沈氏笑:“是我忘了, 道家講究萬事隨緣, 自在隨心,你這性格, 有幾分道家人的灑脫。”
她拍了拍女兒的手臂,極好地掩飾了心中的擔憂。
可是嫁到皇家以後,蘇後與宸王,能容許女兒一直這樣嗎?
“明縣主的性子,以後嫁到皇家……”懷王妃與孫採瑤並肩走在一起, 目睹完明玖珠被人奉承討好, 然後急匆匆離開的過程, 語氣有些悵惘:“再天真的小姑娘, 嫁進皇家, 就成了纏枝繞樹的藤蔓。”
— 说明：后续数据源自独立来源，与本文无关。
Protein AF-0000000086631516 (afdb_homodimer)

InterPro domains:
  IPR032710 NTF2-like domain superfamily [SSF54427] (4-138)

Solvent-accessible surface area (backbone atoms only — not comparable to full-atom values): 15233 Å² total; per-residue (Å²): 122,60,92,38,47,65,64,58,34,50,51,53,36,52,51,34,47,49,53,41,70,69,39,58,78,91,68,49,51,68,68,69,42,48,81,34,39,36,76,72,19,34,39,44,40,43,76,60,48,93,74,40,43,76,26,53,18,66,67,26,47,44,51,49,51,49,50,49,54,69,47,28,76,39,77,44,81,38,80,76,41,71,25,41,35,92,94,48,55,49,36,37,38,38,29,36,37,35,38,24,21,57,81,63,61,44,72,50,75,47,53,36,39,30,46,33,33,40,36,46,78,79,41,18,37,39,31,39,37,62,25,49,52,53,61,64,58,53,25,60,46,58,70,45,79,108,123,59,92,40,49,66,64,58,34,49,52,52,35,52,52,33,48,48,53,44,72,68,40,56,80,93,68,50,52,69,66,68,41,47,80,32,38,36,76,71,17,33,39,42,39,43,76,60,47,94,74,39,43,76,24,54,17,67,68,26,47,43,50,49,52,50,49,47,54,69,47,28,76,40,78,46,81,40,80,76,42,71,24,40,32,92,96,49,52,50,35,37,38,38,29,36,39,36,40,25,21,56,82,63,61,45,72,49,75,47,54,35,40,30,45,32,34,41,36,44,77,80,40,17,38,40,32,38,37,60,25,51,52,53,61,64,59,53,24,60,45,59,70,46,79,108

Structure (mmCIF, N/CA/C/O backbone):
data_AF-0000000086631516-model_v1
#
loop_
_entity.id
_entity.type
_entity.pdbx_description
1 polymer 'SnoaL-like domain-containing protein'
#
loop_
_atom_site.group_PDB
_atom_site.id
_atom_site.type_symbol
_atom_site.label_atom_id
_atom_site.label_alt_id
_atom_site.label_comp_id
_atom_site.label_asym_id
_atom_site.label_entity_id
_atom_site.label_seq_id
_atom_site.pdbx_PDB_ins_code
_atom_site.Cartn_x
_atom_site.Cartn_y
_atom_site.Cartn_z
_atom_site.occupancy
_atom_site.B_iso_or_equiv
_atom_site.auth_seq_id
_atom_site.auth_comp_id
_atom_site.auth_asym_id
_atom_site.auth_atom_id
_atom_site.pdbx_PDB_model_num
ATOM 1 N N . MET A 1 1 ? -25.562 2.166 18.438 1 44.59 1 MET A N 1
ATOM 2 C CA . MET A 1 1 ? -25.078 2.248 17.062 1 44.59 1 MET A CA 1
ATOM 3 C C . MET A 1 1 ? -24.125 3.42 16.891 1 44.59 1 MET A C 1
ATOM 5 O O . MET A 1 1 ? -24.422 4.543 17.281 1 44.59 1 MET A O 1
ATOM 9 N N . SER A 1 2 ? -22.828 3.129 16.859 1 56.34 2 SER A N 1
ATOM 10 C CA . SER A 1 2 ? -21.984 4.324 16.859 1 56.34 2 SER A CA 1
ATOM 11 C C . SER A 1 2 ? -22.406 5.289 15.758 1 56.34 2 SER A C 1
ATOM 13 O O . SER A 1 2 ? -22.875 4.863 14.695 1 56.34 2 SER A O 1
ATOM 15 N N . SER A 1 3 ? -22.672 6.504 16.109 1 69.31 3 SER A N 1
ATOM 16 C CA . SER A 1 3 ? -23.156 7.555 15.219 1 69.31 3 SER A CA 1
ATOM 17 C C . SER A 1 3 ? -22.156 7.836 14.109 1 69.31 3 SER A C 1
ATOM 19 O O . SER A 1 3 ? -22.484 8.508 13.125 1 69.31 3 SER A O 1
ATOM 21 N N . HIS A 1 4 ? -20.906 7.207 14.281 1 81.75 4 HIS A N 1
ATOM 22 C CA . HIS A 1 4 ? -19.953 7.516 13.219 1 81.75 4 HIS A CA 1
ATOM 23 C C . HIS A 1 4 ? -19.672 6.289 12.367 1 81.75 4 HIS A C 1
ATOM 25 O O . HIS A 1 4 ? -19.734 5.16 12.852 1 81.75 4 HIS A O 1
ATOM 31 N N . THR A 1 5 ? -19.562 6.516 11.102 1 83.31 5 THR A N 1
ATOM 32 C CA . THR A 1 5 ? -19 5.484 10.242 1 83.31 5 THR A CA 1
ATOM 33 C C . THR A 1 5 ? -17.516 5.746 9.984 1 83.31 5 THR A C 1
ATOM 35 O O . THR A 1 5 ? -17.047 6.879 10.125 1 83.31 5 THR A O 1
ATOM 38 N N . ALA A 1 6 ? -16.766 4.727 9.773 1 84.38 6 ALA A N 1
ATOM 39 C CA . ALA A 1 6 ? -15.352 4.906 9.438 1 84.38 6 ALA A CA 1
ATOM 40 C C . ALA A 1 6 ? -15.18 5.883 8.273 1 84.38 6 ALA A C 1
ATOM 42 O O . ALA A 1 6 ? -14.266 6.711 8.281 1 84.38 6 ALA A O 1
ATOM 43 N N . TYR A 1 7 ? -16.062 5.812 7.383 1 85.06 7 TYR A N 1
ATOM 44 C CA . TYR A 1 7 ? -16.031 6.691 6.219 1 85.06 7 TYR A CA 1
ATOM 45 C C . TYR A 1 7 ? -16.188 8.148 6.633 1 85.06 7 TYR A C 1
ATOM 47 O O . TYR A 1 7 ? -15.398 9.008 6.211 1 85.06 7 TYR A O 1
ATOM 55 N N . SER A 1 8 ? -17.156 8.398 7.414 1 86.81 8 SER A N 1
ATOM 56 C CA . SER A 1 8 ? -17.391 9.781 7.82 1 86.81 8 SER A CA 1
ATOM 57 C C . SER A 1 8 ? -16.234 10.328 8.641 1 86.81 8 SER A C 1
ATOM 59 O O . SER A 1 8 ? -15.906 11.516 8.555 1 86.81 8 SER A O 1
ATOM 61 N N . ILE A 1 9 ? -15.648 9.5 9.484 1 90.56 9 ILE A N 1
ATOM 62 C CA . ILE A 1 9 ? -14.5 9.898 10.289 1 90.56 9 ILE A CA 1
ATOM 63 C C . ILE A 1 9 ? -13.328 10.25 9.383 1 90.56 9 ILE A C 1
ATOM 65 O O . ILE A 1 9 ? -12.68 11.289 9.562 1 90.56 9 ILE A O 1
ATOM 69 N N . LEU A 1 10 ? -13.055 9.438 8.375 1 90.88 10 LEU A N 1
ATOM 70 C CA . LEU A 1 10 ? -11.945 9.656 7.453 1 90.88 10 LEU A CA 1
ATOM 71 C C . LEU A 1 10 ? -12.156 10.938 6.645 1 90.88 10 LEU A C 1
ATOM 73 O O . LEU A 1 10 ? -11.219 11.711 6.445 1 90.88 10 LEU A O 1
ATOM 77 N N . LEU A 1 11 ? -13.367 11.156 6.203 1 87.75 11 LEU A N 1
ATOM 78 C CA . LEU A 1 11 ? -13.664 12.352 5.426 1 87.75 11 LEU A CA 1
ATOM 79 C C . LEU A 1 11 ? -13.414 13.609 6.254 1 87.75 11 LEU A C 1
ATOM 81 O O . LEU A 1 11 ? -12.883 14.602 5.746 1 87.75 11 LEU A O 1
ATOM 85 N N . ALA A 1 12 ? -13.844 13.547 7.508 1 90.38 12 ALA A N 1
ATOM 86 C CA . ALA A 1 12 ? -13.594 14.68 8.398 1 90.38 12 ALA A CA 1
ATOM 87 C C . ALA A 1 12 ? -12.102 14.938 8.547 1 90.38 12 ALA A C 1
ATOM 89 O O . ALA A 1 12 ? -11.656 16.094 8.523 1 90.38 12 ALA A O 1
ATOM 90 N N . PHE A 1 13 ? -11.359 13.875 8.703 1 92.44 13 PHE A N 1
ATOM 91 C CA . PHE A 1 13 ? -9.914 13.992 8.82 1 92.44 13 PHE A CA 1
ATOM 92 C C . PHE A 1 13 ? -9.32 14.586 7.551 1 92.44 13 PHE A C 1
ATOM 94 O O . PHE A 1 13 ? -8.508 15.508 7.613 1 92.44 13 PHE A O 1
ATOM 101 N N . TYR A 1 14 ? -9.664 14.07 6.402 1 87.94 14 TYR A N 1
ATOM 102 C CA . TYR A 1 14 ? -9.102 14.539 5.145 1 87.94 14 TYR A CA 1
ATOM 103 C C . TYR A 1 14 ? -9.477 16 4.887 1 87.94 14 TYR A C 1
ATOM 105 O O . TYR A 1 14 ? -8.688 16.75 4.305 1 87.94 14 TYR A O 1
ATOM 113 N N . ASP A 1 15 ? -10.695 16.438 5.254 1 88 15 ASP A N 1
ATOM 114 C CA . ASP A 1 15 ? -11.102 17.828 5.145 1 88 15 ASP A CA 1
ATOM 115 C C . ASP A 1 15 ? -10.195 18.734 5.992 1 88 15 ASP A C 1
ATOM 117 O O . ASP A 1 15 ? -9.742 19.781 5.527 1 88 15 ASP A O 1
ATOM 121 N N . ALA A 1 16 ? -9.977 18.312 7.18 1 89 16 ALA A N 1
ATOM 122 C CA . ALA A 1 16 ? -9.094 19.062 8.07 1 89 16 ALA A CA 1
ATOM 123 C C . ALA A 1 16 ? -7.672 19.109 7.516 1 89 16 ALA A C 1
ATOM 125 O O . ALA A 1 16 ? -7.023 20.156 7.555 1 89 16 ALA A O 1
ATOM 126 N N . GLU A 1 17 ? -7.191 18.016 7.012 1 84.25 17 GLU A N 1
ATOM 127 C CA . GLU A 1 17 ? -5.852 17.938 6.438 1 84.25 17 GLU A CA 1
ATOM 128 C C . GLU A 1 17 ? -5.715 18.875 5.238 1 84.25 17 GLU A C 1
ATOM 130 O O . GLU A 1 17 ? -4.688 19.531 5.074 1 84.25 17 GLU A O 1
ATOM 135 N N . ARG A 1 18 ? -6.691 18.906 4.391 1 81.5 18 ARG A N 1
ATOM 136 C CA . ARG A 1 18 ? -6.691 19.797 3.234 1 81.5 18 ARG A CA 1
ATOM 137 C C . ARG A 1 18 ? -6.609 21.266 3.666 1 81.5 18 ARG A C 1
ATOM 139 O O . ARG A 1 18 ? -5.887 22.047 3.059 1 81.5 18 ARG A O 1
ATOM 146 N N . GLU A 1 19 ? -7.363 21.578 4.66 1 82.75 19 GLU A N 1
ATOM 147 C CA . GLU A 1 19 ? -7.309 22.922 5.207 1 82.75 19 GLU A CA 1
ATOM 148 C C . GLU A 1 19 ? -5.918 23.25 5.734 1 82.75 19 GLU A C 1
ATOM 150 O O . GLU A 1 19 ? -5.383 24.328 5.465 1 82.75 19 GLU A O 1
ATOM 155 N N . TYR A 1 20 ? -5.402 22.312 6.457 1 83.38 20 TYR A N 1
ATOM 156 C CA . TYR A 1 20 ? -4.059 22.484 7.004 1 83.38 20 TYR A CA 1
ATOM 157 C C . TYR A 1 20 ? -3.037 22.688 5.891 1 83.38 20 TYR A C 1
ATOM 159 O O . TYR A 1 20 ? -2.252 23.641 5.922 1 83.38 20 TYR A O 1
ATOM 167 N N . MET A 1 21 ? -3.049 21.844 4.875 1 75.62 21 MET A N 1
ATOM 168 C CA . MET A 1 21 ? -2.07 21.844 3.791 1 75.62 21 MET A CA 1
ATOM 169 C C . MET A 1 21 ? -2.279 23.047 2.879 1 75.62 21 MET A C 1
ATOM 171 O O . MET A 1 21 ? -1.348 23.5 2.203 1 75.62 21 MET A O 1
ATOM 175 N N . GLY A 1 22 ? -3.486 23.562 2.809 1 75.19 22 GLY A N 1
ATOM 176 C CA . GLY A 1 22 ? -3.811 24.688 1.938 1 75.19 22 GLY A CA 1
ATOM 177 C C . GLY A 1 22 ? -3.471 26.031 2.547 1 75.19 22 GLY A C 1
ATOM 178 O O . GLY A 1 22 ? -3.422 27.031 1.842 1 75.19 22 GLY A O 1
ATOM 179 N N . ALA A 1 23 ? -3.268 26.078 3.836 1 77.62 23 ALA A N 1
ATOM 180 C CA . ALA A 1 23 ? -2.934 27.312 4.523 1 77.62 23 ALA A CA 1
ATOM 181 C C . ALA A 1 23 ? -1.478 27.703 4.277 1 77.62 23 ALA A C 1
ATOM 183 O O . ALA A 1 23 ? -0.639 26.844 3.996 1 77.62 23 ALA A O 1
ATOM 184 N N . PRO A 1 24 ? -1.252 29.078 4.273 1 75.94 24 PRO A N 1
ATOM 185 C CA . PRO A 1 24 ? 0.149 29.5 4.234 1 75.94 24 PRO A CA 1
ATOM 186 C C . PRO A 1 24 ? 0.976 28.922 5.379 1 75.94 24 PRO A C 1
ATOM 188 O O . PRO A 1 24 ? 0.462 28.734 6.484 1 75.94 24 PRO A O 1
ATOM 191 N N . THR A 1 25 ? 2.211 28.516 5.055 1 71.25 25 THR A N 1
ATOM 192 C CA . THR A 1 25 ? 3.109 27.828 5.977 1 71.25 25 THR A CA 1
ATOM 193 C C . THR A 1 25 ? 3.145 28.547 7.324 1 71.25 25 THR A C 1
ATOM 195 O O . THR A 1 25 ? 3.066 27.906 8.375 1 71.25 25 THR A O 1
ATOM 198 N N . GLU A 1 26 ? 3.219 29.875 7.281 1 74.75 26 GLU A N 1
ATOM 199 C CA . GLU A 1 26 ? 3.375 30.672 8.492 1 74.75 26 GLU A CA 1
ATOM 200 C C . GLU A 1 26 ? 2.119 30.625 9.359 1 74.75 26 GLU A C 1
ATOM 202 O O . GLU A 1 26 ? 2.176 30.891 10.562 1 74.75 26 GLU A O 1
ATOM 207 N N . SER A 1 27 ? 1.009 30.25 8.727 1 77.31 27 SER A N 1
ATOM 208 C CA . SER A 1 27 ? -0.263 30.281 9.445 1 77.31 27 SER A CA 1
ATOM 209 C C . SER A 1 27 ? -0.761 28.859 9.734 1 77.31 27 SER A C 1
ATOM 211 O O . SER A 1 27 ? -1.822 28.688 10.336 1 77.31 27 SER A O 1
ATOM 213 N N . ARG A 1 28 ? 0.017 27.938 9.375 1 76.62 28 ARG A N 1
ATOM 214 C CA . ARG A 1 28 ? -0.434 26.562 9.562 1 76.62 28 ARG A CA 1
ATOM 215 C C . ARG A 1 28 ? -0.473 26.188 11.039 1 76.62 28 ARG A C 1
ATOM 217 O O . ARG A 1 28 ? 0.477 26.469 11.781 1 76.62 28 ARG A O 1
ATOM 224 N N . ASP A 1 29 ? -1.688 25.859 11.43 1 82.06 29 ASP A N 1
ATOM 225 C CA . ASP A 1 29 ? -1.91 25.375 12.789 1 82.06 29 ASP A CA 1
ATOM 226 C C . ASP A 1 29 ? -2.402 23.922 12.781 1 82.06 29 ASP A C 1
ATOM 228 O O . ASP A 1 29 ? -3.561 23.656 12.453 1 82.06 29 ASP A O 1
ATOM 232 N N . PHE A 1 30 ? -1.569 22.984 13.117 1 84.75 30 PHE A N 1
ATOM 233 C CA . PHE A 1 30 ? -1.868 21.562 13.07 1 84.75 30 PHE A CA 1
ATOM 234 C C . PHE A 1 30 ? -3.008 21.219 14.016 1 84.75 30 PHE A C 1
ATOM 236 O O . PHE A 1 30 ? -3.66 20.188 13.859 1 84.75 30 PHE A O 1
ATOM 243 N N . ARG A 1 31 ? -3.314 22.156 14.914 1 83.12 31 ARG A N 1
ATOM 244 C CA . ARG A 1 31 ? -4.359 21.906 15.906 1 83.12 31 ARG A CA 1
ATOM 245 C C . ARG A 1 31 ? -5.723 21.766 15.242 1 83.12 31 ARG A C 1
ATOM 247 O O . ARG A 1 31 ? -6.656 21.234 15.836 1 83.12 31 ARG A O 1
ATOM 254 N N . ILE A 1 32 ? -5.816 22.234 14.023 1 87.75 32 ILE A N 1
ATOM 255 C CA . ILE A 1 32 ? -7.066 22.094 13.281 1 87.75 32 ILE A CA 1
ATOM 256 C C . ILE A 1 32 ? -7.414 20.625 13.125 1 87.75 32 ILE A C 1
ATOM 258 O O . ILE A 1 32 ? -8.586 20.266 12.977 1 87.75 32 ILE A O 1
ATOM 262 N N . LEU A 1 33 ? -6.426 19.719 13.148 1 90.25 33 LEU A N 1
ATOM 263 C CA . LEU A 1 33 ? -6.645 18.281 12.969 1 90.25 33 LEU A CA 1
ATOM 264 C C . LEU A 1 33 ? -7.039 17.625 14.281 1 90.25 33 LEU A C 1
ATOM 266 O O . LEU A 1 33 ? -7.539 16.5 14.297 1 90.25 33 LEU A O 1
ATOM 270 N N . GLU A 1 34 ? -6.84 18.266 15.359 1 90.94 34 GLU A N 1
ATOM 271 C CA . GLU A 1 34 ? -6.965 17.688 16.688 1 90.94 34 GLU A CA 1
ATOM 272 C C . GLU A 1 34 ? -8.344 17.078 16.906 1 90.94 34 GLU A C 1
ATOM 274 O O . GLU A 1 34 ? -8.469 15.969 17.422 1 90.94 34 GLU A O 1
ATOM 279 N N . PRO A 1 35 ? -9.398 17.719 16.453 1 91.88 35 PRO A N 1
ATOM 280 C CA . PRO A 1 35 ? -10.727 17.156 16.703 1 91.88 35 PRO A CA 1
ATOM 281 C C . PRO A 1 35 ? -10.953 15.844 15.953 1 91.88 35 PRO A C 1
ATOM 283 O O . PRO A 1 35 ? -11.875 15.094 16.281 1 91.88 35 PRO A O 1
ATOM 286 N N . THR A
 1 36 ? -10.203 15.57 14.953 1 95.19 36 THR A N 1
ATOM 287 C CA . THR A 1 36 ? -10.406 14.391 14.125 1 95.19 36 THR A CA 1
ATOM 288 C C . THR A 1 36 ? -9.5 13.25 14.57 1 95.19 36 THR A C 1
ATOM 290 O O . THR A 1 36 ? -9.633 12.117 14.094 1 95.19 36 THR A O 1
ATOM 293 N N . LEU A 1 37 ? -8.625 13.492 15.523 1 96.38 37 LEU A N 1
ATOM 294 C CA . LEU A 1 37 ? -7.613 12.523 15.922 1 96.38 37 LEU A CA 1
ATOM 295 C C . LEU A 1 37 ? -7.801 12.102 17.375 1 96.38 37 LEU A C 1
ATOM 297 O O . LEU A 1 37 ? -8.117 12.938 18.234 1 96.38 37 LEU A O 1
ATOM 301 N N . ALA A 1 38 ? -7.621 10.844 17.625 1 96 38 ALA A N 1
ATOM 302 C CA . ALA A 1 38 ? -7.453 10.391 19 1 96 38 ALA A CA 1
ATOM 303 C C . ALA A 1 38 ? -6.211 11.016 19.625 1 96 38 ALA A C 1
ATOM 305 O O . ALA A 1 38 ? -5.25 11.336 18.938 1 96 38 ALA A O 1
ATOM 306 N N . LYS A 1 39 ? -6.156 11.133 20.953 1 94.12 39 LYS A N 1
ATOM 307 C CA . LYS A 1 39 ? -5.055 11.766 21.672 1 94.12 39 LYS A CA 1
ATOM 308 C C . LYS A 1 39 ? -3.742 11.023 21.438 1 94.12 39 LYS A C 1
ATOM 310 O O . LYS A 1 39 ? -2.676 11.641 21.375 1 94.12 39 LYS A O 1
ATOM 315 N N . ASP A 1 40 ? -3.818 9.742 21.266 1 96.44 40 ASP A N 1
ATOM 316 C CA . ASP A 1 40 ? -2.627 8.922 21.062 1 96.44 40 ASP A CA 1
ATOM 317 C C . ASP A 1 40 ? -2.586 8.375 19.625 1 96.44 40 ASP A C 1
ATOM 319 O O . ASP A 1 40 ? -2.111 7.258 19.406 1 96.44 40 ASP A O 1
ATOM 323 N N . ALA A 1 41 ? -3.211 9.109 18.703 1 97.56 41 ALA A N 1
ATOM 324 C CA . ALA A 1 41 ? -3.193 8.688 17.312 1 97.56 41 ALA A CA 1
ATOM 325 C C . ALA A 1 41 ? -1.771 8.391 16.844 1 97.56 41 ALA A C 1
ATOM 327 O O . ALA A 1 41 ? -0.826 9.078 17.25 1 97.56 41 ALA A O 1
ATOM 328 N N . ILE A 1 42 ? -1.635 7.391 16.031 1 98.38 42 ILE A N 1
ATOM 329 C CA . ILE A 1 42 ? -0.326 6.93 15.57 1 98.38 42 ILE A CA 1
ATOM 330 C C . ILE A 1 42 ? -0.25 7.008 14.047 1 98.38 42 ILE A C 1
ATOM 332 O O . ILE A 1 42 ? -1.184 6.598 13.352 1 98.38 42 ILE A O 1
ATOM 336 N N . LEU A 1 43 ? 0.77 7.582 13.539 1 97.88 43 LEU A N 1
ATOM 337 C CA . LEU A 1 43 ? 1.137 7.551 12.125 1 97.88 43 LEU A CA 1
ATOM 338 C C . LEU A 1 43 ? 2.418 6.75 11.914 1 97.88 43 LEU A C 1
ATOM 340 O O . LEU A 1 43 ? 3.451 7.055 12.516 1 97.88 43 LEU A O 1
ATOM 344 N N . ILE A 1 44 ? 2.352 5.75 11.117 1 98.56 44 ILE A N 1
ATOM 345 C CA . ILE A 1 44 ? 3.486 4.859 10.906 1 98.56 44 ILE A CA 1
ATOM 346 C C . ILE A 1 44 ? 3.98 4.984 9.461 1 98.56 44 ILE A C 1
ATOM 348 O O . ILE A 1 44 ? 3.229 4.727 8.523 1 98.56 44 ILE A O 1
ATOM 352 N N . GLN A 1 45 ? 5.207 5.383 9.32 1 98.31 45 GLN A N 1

說完這話,意識到有些不妥, 懷王妃對孫採瑤笑了笑:“不過說笑兩句,四弟妹不要當真。母妃身體不好,我去扶她回宮。”
安王妃與靜王妃也都去伺候自己的婆母去了,孫採瑤站在原地,看着人越來越少的外殿,不知道該去哪。
“今夜,是元宵夜吧?”她摸着頭上的鳳尾金釵,苦澀一笑。婆母去世不到四十九日,殿下與她身爲兒子兒媳,不僅不能披麻戴孝,還要在封后大典當天穿錦衣,戴金釵,向蘇後行三拜九叩大禮。
往年的元宵夜,她總會與父兄姐妹到街上猜燈謎,看街戲,今年怕是無人能陪她了。
“皇子妃……”宮女擔心的看着她,皇子妃這些日子來,一直都沒有好好休息過,整個人瘦了一大圈。
“沒事。”孫採瑤回到璋六宮,取下身上的釵環首飾,換了一件素色錦衣。她倚在窗邊,看着漸漸暗下來的天色。
天色這麼晚,殿下去了哪裡?
明月宮掛滿了紅燈籠、紅繡球,就連宮女太監,腰間都繫着紅腰帶,就像是在舉辦一場婚禮。
隆豐帝看着盯着紅燈籠,神思不屬的兒子,笑問:“明家小姑娘,今晚會跟家人去看燈展?”
“小姑娘第一次在京城過元宵,當然要看。”宸王收回神:“父皇,你問這個做什麼?”
“想去就去吧。”隆豐帝擺了擺手:“小姑娘以前過得不容易,你這個未婚夫,不應該錯過她在京城的第一個元宵。”
宸王屁股動了動,又坐了回去:“父皇,兒臣不是那種有了媳婦就忘記爹孃的人,今晚兒臣還是陪你們吧。”
“真的?”隆豐帝挑眉。
“真的。”宸王看了眼已經黑下來的天色,咬牙點頭下來。
隆豐帝看着人雖在,心已遠的兒子,笑着用腳踢了他一下:“滾滾滾,我跟你母后重要的日子,誰要你陪。”
宸王側身躲過這一腳,給隆豐帝跟蘇後倒上茶:“真不讓兒臣陪?”
“朕聽劉忠寶說,老大老二老三都帶着王妃出宮玩去了。”隆豐帝起身牽起蘇後的手:“等會朕與你母后,也要微服出宮,你若是想待在明月宮,朕也不強求……”
“兒臣不打擾父皇母后了,兒臣告退。”宸王站起身跑了幾步,又扭頭跑回來,把手往隆豐帝面前一伸。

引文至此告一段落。